The "Waddington Epigenetic Landscape" is a concept developed by Conrad Hal Waddington. It was designed to explain the various pathways available to a cell during the differentiation process of embryonic development. The landscape is a visual model. It is used to show development that is both stable and flexible. In studies of C. elegans, this model was used by researchers. They wanted to show the changes that happen during embryogenesis. These changes are dependent on the environment. They are also connected to adaptations passed down from the parents. The model provides a way to visualize how different cell differentiation pathways are chosen.

The main shapers of the epigenetic landscape in the early C. elegans embryo have been identified. These are genes that are found at the intersection of stress response and behaviour. This group includes genes that are regulated by small RNAs passed down through neurons. A study described that the genes with the highest effect on epigenetic tension in early stages are related to these areas. These areas are behaviour, stress response, and the regulation of transcription. The work suggests that development is started by the differential use of these genes. Transgenerational cues are also involved. These cues configure the landscape, allowing it to adjust to a changing world.

Dependable embryonic development in C. elegans is achieved through several mechanisms. A deposit of parental RNA at the start of embryogenesis is thought to begin this stable development process. This deposit also ensures the development is suited to the environment. The development is also epigenetically shaped by adaptations from the parents. Work on the Waddington landscape suggests that this stable development is initialized by specific genetic actions. This involves the differential deployment of redundant genes. Transgenerational cues are also involved. These cues help configure the epigenetic landscape so the embryo can adjust to a changing world.

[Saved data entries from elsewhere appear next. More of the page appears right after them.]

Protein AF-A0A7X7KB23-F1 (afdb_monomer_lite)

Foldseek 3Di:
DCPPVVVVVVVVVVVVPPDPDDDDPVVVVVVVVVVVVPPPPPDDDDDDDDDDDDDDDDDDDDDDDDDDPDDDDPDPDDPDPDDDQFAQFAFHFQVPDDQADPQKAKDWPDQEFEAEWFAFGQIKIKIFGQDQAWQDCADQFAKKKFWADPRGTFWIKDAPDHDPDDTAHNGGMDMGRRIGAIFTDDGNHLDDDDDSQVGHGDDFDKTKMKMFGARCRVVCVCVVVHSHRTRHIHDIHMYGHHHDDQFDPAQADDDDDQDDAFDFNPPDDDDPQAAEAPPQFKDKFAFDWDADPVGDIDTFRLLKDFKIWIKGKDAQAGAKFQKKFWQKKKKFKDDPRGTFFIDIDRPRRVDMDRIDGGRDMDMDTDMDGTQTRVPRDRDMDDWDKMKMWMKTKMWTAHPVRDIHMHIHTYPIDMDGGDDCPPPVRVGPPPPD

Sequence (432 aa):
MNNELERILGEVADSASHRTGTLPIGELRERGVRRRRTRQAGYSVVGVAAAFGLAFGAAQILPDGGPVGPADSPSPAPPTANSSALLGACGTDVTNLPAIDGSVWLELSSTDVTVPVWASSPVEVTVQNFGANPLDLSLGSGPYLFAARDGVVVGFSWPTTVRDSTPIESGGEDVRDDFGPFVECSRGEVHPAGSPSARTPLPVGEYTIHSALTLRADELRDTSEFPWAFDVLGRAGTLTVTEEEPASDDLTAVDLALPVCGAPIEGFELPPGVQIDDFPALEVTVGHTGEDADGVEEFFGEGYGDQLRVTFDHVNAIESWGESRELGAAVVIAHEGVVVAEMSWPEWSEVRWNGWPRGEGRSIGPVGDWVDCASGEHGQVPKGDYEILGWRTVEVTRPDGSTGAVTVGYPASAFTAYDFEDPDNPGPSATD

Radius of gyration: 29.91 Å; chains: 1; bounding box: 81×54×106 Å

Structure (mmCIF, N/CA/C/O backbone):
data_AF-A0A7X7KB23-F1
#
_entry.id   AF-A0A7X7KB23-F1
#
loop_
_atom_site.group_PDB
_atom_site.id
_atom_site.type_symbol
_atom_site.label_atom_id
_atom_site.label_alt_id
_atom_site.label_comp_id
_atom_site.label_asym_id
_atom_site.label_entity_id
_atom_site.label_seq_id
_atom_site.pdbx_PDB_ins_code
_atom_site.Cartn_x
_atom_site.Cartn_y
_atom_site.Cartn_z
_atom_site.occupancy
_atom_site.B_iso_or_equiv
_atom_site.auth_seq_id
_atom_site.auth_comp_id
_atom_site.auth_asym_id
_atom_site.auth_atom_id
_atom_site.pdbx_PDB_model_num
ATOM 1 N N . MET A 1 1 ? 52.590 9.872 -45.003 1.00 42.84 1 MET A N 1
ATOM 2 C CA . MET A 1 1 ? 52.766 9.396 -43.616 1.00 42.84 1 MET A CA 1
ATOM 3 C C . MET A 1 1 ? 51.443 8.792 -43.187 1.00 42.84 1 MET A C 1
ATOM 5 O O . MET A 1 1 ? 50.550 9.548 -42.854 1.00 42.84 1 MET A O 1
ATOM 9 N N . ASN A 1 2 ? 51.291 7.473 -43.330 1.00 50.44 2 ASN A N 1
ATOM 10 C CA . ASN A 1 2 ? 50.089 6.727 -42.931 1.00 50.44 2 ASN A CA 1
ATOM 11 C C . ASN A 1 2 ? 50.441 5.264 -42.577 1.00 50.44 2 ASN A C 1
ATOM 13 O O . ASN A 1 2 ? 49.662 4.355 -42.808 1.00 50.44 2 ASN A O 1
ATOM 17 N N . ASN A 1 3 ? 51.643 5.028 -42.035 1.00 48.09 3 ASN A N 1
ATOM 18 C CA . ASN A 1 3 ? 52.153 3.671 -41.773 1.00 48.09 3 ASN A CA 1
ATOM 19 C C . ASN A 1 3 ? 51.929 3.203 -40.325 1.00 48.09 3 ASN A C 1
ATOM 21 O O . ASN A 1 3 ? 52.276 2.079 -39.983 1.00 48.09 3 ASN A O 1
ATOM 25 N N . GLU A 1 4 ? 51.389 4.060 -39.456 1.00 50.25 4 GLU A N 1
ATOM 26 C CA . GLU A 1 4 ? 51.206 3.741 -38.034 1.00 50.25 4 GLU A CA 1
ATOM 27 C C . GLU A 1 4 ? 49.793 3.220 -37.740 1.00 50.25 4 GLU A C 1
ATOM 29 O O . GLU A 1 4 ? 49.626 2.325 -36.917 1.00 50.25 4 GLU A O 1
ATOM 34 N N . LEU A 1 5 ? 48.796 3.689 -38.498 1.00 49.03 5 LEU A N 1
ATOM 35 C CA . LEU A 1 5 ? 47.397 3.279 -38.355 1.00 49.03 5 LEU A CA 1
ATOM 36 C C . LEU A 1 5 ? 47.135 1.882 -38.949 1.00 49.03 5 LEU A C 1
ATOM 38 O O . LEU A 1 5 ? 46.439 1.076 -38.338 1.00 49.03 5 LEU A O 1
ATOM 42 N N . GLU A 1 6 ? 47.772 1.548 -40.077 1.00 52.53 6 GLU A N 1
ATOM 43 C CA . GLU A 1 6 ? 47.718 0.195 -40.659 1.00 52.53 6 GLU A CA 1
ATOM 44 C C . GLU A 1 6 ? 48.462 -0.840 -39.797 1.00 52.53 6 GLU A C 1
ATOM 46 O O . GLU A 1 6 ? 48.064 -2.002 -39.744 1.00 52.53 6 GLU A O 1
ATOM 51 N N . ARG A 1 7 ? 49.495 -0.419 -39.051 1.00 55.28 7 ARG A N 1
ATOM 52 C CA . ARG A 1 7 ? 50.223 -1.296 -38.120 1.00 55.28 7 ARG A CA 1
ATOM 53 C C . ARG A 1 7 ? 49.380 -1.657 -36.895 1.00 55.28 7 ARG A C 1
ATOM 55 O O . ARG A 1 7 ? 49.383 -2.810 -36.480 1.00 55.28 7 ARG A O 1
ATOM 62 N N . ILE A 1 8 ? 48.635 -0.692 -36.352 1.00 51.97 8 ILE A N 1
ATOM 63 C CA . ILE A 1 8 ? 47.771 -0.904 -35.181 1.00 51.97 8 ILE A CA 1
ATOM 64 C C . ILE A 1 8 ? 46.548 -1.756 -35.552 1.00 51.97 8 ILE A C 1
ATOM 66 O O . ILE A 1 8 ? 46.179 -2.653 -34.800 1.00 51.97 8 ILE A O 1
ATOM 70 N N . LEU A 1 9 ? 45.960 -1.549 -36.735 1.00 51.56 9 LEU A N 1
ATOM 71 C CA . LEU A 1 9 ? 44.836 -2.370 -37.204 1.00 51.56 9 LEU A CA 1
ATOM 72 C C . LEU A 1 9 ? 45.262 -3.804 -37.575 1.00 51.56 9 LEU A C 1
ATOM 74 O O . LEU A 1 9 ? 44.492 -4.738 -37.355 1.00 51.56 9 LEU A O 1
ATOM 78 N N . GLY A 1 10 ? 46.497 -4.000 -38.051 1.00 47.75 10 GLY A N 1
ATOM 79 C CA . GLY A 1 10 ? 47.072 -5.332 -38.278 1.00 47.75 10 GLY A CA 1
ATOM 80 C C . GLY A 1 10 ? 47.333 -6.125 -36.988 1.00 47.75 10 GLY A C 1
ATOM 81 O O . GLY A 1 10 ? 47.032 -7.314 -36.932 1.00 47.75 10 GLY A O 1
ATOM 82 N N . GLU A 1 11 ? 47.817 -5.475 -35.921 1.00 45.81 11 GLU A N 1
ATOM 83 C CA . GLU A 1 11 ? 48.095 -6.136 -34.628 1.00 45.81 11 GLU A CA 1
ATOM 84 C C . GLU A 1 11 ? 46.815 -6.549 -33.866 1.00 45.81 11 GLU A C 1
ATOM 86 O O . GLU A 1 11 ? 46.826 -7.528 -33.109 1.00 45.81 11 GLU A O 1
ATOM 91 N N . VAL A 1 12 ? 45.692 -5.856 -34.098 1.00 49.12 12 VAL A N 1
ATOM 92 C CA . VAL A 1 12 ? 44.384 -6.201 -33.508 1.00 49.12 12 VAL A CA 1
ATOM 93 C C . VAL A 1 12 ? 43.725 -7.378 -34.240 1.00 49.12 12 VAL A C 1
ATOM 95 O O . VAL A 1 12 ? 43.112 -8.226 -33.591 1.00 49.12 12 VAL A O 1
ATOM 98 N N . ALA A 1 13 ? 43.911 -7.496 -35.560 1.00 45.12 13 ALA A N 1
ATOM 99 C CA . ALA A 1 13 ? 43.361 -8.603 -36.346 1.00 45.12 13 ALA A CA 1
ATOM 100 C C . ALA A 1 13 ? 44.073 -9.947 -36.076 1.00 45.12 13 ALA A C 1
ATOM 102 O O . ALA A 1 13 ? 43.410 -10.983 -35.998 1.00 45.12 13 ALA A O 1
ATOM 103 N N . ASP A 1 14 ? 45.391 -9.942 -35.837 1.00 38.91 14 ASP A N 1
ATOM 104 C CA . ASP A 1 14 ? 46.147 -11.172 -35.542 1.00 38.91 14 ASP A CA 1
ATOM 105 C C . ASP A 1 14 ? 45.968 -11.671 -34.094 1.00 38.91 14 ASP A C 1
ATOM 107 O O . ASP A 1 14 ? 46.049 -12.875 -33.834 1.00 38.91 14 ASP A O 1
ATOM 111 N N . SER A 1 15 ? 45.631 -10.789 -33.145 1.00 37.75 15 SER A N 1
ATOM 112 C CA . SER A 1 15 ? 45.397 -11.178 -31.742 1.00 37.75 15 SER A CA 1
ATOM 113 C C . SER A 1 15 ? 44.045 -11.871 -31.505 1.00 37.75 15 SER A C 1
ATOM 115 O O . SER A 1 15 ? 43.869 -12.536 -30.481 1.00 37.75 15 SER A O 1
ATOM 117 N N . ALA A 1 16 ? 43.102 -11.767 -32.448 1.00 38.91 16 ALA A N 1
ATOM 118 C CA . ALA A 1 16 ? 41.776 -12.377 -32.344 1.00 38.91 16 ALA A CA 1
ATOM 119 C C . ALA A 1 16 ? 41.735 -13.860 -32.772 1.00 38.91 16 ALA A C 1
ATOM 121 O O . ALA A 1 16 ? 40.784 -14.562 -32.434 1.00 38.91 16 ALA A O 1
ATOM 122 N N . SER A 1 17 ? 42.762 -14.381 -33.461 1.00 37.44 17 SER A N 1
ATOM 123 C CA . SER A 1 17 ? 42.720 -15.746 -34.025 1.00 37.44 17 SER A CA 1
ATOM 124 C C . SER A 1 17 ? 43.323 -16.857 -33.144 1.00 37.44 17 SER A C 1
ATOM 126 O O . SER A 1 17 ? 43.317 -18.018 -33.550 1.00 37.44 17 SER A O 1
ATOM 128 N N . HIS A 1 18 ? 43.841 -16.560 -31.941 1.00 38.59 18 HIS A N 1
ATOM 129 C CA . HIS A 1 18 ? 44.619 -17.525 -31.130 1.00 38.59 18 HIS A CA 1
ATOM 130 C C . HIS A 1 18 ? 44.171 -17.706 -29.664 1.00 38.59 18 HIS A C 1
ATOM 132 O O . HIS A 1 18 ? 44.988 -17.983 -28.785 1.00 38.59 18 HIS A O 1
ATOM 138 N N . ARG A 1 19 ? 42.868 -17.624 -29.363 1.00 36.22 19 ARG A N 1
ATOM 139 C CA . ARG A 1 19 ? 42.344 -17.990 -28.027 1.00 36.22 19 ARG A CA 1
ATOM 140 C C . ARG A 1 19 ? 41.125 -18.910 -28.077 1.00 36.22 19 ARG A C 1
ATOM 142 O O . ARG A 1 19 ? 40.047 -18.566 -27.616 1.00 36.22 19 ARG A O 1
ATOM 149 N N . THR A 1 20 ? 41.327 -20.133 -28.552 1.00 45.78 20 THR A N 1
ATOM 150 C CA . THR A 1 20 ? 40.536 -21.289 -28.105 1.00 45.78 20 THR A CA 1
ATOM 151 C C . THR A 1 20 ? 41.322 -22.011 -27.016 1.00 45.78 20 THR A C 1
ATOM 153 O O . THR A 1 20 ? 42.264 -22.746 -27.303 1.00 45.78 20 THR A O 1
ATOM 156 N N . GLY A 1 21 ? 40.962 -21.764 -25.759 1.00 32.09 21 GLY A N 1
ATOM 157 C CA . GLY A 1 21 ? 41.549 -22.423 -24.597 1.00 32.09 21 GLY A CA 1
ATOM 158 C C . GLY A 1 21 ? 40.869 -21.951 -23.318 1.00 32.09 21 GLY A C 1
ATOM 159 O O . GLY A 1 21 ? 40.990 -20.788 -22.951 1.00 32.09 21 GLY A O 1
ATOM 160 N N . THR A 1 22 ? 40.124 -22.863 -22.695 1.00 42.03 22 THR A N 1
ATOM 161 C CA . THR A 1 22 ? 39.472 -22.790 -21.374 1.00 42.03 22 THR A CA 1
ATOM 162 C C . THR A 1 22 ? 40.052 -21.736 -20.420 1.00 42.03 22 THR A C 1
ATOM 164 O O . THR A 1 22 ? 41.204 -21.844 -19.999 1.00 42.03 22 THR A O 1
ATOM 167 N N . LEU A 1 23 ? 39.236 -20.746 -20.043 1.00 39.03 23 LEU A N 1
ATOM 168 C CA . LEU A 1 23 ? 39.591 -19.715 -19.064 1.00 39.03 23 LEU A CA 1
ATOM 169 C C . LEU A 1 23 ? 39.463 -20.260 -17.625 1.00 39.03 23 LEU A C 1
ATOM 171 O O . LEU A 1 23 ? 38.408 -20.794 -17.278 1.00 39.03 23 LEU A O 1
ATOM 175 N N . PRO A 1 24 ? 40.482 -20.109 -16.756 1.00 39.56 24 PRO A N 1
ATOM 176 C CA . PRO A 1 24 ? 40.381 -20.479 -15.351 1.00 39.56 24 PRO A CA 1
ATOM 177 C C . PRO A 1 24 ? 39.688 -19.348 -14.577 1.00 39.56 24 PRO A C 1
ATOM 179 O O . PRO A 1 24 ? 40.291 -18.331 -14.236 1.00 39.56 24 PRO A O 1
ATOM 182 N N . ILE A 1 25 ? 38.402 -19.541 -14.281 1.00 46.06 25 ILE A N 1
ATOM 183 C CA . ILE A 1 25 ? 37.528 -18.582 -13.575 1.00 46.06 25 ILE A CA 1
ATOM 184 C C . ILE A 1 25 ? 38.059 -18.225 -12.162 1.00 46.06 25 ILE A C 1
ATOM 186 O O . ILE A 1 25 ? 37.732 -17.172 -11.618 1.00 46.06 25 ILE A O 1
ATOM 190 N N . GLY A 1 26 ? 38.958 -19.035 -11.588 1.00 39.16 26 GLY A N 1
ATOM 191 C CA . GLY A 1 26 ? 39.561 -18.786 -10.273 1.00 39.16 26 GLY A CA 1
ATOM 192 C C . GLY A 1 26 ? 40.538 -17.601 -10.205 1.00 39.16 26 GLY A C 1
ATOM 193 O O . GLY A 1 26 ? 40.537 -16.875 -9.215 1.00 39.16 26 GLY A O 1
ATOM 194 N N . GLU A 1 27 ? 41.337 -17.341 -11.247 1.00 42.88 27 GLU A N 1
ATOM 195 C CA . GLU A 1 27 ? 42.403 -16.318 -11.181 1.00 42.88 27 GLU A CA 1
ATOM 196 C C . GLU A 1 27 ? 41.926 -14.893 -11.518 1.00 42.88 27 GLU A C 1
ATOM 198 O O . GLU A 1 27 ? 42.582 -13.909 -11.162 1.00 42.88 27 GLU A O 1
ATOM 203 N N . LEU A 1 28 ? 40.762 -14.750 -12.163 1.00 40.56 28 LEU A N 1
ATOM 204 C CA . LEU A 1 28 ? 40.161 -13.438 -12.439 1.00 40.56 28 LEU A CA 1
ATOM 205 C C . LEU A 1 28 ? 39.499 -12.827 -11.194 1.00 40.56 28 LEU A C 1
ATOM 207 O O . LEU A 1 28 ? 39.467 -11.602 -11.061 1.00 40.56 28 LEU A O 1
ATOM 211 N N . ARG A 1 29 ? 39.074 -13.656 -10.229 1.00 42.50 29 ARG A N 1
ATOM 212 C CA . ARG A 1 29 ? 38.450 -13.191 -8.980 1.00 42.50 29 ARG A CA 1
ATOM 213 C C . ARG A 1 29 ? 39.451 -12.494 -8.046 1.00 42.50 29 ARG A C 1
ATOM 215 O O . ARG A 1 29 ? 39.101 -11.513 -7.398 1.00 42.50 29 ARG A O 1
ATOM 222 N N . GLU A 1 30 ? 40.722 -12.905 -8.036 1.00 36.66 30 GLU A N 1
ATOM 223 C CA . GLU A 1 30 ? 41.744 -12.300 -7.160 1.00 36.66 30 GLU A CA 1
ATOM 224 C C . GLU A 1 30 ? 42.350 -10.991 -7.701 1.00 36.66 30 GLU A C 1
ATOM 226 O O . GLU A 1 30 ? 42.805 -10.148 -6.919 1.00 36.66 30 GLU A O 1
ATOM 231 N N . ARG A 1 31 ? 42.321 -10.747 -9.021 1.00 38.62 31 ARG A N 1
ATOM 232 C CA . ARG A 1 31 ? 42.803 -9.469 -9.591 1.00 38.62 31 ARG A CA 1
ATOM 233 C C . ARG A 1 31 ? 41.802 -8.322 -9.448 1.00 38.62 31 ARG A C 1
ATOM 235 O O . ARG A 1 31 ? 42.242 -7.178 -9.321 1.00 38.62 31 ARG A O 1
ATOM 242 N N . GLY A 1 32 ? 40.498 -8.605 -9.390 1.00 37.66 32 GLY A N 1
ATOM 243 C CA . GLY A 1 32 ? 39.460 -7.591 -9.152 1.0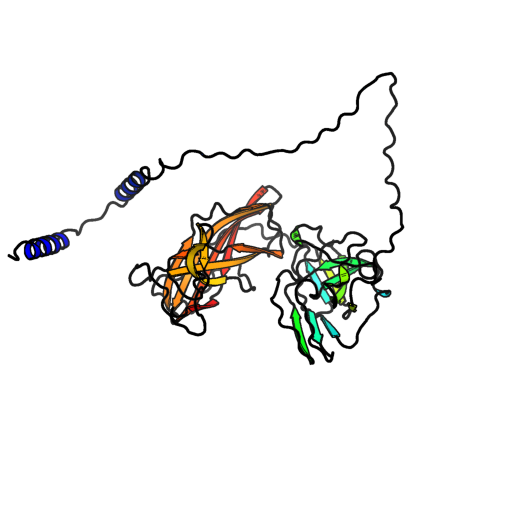0 37.66 32 GLY A CA 1
ATOM 244 C C . GLY A 1 32 ? 39.519 -6.974 -7.748 1.00 37.66 32 GLY A C 1
ATOM 245 O O . GLY A 1 32 ? 39.337 -5.769 -7.582 1.00 37.66 32 GLY A O 1
ATOM 246 N N . VAL A 1 33 ? 39.892 -7.765 -6.737 1.00 40.84 33 VAL A N 1
ATOM 247 C CA . VAL A 1 33 ? 39.908 -7.329 -5.326 1.00 40.84 33 VAL A CA 1
ATOM 248 C C . VAL A 1 33 ? 41.085 -6.390 -5.009 1.00 40.84 33 VAL A C 1
ATOM 250 O O . VAL A 1 33 ? 40.990 -5.538 -4.124 1.00 40.84 33 VAL A O 1
ATOM 253 N N . ARG A 1 34 ? 42.196 -6.460 -5.758 1.00 38.47 34 ARG A N 1
ATOM 254 C CA . ARG A 1 34 ? 43.390 -5.633 -5.485 1.00 38.47 34 ARG A CA 1
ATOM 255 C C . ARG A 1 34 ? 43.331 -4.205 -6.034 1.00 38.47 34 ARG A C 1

When generating the epigenetic landscape for C. elegans, other genetic behaviours were observed. It was noted that several genes shape the early landscape of one specific lineage. Later in development, these same genes are involved in a different function. They may pattern, differentiate, or be enriched in a completely different lineage. This shows a complex relationship between genes and cell fates over time. Another finding related to paralogs. Paralogs are genes that often have similar expression profiles. Despite this similarity, it was found that these paralogs contribute differently to shaping the modelled landscape. This indicates that even closely related genes can have distinct roles in the developmental process.